AIM OF THE EXERCISE: Could you return the data that follows exactly, minus the images?
-.-.-
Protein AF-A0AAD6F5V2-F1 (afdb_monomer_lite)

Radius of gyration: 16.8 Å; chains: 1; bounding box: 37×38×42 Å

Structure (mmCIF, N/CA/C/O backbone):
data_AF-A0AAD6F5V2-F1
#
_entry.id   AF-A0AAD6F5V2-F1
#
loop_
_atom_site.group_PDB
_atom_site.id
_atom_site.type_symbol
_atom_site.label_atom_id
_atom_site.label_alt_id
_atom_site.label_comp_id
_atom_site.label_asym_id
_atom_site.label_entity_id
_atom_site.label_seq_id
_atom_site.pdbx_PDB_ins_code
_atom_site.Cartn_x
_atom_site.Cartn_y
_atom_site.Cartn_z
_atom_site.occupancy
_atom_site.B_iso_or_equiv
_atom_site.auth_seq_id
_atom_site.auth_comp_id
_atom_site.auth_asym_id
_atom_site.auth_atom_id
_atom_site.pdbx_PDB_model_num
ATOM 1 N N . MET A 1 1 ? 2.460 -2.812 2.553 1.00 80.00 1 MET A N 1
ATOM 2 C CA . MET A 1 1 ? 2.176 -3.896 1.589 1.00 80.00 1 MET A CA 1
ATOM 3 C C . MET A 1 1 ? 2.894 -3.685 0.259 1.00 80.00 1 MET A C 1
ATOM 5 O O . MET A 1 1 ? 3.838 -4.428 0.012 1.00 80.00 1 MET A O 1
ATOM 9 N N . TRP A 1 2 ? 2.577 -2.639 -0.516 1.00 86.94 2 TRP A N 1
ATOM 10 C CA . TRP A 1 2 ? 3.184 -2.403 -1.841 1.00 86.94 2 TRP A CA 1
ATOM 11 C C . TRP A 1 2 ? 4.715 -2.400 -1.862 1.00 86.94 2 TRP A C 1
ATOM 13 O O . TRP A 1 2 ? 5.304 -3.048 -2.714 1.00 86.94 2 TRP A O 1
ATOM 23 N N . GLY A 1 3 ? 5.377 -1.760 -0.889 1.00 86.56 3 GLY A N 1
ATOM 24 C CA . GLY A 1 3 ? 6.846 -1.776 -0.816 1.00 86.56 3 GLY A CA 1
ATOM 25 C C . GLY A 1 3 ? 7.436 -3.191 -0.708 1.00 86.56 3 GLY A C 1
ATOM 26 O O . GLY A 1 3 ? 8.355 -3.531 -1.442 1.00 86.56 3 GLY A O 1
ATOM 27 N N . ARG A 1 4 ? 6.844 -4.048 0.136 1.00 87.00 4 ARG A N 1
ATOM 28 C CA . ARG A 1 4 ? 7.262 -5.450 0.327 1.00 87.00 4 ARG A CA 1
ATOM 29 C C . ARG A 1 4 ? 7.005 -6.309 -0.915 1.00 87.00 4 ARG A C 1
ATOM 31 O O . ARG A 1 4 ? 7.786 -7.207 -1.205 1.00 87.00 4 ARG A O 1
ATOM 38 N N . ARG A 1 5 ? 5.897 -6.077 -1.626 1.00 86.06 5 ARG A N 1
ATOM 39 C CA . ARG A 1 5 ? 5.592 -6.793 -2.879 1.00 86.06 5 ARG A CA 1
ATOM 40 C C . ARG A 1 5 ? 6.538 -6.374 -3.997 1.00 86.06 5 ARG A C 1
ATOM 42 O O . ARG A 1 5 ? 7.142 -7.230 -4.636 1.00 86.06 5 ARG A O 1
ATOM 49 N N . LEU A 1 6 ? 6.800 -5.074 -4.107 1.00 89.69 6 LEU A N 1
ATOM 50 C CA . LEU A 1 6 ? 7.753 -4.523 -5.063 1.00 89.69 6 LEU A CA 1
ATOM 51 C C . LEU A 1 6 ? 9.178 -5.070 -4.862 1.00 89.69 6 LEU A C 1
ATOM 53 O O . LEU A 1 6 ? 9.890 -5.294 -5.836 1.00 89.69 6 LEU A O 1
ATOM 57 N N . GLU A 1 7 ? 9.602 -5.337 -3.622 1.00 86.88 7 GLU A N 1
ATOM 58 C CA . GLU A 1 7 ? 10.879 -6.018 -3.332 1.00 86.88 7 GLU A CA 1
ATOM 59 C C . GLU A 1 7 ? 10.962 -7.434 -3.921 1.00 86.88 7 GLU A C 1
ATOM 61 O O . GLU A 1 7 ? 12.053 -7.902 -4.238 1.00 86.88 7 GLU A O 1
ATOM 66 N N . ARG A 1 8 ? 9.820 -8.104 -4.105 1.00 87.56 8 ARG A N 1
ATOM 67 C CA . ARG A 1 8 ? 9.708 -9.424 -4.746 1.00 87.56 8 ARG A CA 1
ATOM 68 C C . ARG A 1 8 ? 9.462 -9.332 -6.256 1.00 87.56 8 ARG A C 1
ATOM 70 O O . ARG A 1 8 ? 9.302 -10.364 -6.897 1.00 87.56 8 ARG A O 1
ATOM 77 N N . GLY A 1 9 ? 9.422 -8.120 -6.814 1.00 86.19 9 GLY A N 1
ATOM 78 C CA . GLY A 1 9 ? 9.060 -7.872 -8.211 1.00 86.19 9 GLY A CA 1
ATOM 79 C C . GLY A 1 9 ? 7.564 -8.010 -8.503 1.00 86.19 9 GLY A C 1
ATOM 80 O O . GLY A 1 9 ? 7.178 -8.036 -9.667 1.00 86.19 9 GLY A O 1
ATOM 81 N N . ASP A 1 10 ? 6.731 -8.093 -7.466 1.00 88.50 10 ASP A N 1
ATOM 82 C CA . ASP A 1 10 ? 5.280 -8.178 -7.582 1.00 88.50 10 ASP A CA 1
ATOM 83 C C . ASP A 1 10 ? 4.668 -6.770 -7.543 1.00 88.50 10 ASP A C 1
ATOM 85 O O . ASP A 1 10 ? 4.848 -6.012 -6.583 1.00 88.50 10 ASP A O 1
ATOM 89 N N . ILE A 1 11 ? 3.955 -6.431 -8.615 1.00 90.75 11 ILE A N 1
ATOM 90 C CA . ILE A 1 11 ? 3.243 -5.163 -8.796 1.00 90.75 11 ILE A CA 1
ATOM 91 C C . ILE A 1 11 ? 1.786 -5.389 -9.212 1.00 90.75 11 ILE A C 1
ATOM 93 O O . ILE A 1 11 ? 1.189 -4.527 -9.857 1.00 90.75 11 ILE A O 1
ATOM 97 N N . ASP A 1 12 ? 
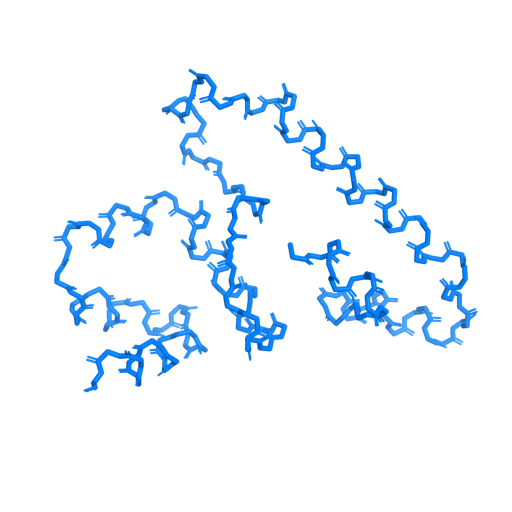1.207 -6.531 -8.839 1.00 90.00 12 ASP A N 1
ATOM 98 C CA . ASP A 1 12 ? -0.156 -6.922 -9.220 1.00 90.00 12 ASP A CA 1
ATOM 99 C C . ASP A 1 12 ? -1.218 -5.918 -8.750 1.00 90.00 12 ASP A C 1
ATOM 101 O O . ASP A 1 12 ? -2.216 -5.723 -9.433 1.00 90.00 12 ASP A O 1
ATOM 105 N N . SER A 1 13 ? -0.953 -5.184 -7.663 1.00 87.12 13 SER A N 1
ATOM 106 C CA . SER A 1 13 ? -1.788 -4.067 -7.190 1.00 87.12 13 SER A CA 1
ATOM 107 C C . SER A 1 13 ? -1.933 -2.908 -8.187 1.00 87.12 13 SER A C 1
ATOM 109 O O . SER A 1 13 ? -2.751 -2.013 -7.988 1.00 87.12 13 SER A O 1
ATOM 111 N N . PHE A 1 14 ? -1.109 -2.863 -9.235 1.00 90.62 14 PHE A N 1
-.-.-
FINAL ANSWER:
Protein AF-A0AAD6F5V2-F1 (afdb_monomer_lite)

Radius of gyration: 16.8 Å; chains: 1; bounding box: 37×38×42 Å

Structure (mmCIF, N/CA/C/O backbone):
data_AF-A0AAD6F5V2-F1
#
_entry.id   AF-A0AAD6F5V2-F1
#
loop_
_atom_site.group_PDB
_atom_site.id
_atom_site.type_symbol
_atom_site.label_atom_id
_atom_site.label_alt_id
_atom_site.label_comp_id
_atom_site.label_asym_id
_atom_site.label_entity_id
_atom_site.label_seq_id
_atom_site.pdbx_PDB_ins_code
_atom_site.Cartn_x
_atom_site.Cartn_y
_atom_site.Cartn_z
_atom_site.occupancy
_atom_site.B_iso_or_equiv
_atom_site.auth_seq_id
_atom_site.auth_comp_id
_atom_site.auth_asym_id
_atom_site.auth_atom_id
_atom_site.pdbx_PDB_model_num
ATOM 1 N N . MET A 1 1 ? 2.460 -2.812 2.553 1.00 80.00 1 MET A N 1
ATOM 2 C CA . MET A 1 1 ? 2.176 -3.896 1.589 1.00 80.00 1 MET A CA 1
ATOM 3 C C . MET A 1 1 ? 2.894 -3.685 0.259 1.00 80.00 1 MET A C 1
ATOM 5 O O . MET A 1 1 ? 3.838 -4.428 0.012 1.00 80.00 1 MET A O 1
ATOM 9 N N . TRP A 1 2 ? 2.577 -2.639 -0.516 1.00 86.94 2 TRP A N 1
ATOM 10 C CA . TRP A 1 2 ? 3.184 -2.403 -1.841 1.00 86.94 2 TRP A CA 1
ATOM 11 C C . TRP A 1 2 ? 4.715 -2.400 -1.862 1.00 86.94 2 TRP A C 1
ATOM 13 O O . TRP A 1 2 ? 5.304 -3.048 -2.714 1.00 86.94 2 TRP A O 1
ATOM 23 N N . GLY A 1 3 ? 5.377 -1.760 -0.889 1.00 86.56 3 GLY A N 1
ATOM 24 C CA . GLY A 1 3 ? 6.846 -1.776 -0.816 1.00 86.56 3 GLY A CA 1
ATOM 25 C C . GLY A 1 3 ? 7.436 -3.191 -0.708 1.00 86.56 3 GLY A C 1
ATOM 26 O O . GLY A 1 3 ? 8.355 -3.531 -1.442 1.00 86.56 3 GLY A O 1
ATOM 27 N N . ARG A 1 4 ? 6.844 -4.048 0.136 1.00 87.00 4 ARG A N 1
ATOM 28 C CA . ARG A 1 4 ? 7.262 -5.450 0.327 1.00 87.00 4 ARG A CA 1
ATOM 29 C C . ARG A 1 4 ? 7.005 -6.309 -0.915 1.00 87.00 4 ARG A C 1
ATOM 31 O O . ARG A 1 4 ? 7.786 -7.207 -1.205 1.00 87.00 4 ARG A O 1
ATOM 38 N N . ARG A 1 5 ? 5.897 -6.077 -1.626 1.00 86.06 5 ARG A N 1
ATOM 39 C CA . ARG A 1 5 ? 5.592 -6.793 -2.879 1.00 86.06 5 ARG A CA 1
ATOM 40 C C . ARG A 1 5 ? 6.538 -6.374 -3.997 1.00 86.06 5 ARG A C 1
ATOM 42 O O . ARG A 1 5 ? 7.142 -7.230 -4.636 1.00 86.06 5 ARG A O 1
ATOM 49 N N . LEU A 1 6 ? 6.800 -5.074 -4.107 1.00 89.69 6 LEU A N 1
ATOM 50 C CA . LEU A 1 6 ? 7.753 -4.523 -5.063 1.00 89.69 6 LEU A CA 1
ATOM 51 C C . LEU A 1 6 ? 9.178 -5.070 -4.862 1.00 89.69 6 LEU A C 1
ATOM 53 O O . LEU A 1 6 ? 9.890 -5.294 -5.836 1.00 89.69 6 LEU A O 1
ATOM 57 N N . GLU A 1 7 ? 9.602 -5.337 -3.622 1.00 86.88 7 GLU A N 1
ATOM 58 C CA . GLU A 1 7 ? 10.879 -6.018 -3.332 1.00 86.88 7 GLU A CA 1
ATOM 59 C C . GLU A 1 7 ? 10.962 -7.434 -3.921 1.00 86.88 7 GLU A C 1
ATOM 61 O O . GLU A 1 7 ? 12.053 -7.902 -4.238 1.00 86.88 7 GLU A O 1
ATOM 66 N N . ARG A 1 8 ? 9.820 -8.104 -4.105 1.00 87.56 8 ARG A N 1
ATOM 67 C CA . ARG A 1 8 ? 9.708 -9.424 -4.746 1.00 87.56 8 ARG A CA 1
ATOM 68 C C . ARG A 1 8 ? 9.462 -9.332 -6.256 1.00 87.56 8 ARG A C 1
ATOM 70 O O . ARG A 1 8 ? 9.302 -10.364 -6.897 1.00 87.56 8 ARG A O 1
ATOM 77 N N . GLY A 1 9 ? 9.422 -8.120 -6.814 1.00 86.19 9 GLY A N 1
ATOM 78 C CA . GLY A 1 9 ? 9.060 -7.872 -8.211 1.00 86.19 9 GLY A CA 1
ATOM 79 C C . GLY A 1 9 ? 7.564 -8.010 -8.503 1.00 86.19 9 GLY A C 1
ATOM 80 O O . GLY A 1 9 ? 7.178 -8.036 -9.667 1.00 86.19 9 GLY A O 1
ATOM 81 N N . ASP A 1 10 ? 6.731 -8.093 -7.466 1.00 88.50 10 ASP A N 1
ATOM 82 C CA . ASP A 1 10 ? 5.280 -8.178 -7.582 1.00 88.50 10 ASP A CA 1
ATOM 83 C C . ASP A 1 10 ? 4.668 -6.770 -7.543 1.00 88.50 10 ASP A C 1
ATOM 85 O O . ASP A 1 10 ? 4.848 -6.012 -6.583 1.00 88.50 10 ASP A O 1
ATOM 89 N N . ILE A 1 11 ? 3.955 -6.431 -8.615 1.00 90.75 11 ILE A N 1
ATOM 90 C CA . ILE A 1 11 ? 3.243 -5.163 -8.796 1.00 90.75 11 ILE A CA 1
ATOM 91 C C . ILE A 1 11 ? 1.786 -5.389 -9.212 1.00 90.75 11 ILE A C 1
ATOM 93 O O . ILE A 1 11 ? 1.189 -4.527 -9.857 1.00 90.75 11 ILE A O 1
ATOM 97 N N . ASP A 1 12 ? 
1.207 -6.531 -8.839 1.00 90.00 12 ASP A N 1
ATOM 98 C CA . ASP A 1 12 ? -0.156 -6.922 -9.220 1.00 90.00 12 ASP A CA 1
ATOM 99 C C . ASP A 1 12 ? -1.218 -5.918 -8.750 1.00 90.00 12 ASP A C 1
ATOM 101 O O . ASP A 1 12 ? -2.216 -5.723 -9.433 1.00 90.00 12 ASP A O 1
ATOM 105 N N . SER A 1 13 ? -0.953 -5.184 -7.663 1.00 87.12 13 SER A N 1
ATOM 106 C CA . SER A 1 13 ? -1.788 -4.067 -7.190 1.00 87.12 13 SER A CA 1
ATOM 107 C C . SER A 1 13 ? -1.933 -2.908 -8.187 1.00 87.12 13 SER A C 1
ATOM 109 O O . SER A 1 13 ? -2.751 -2.013 -7.988 1.00 87.12 13 SER A O 1
ATOM 111 N N . PHE A 1 14 ? -1.109 -2.863 -9.235 1.00 90.62 14 PHE A N 1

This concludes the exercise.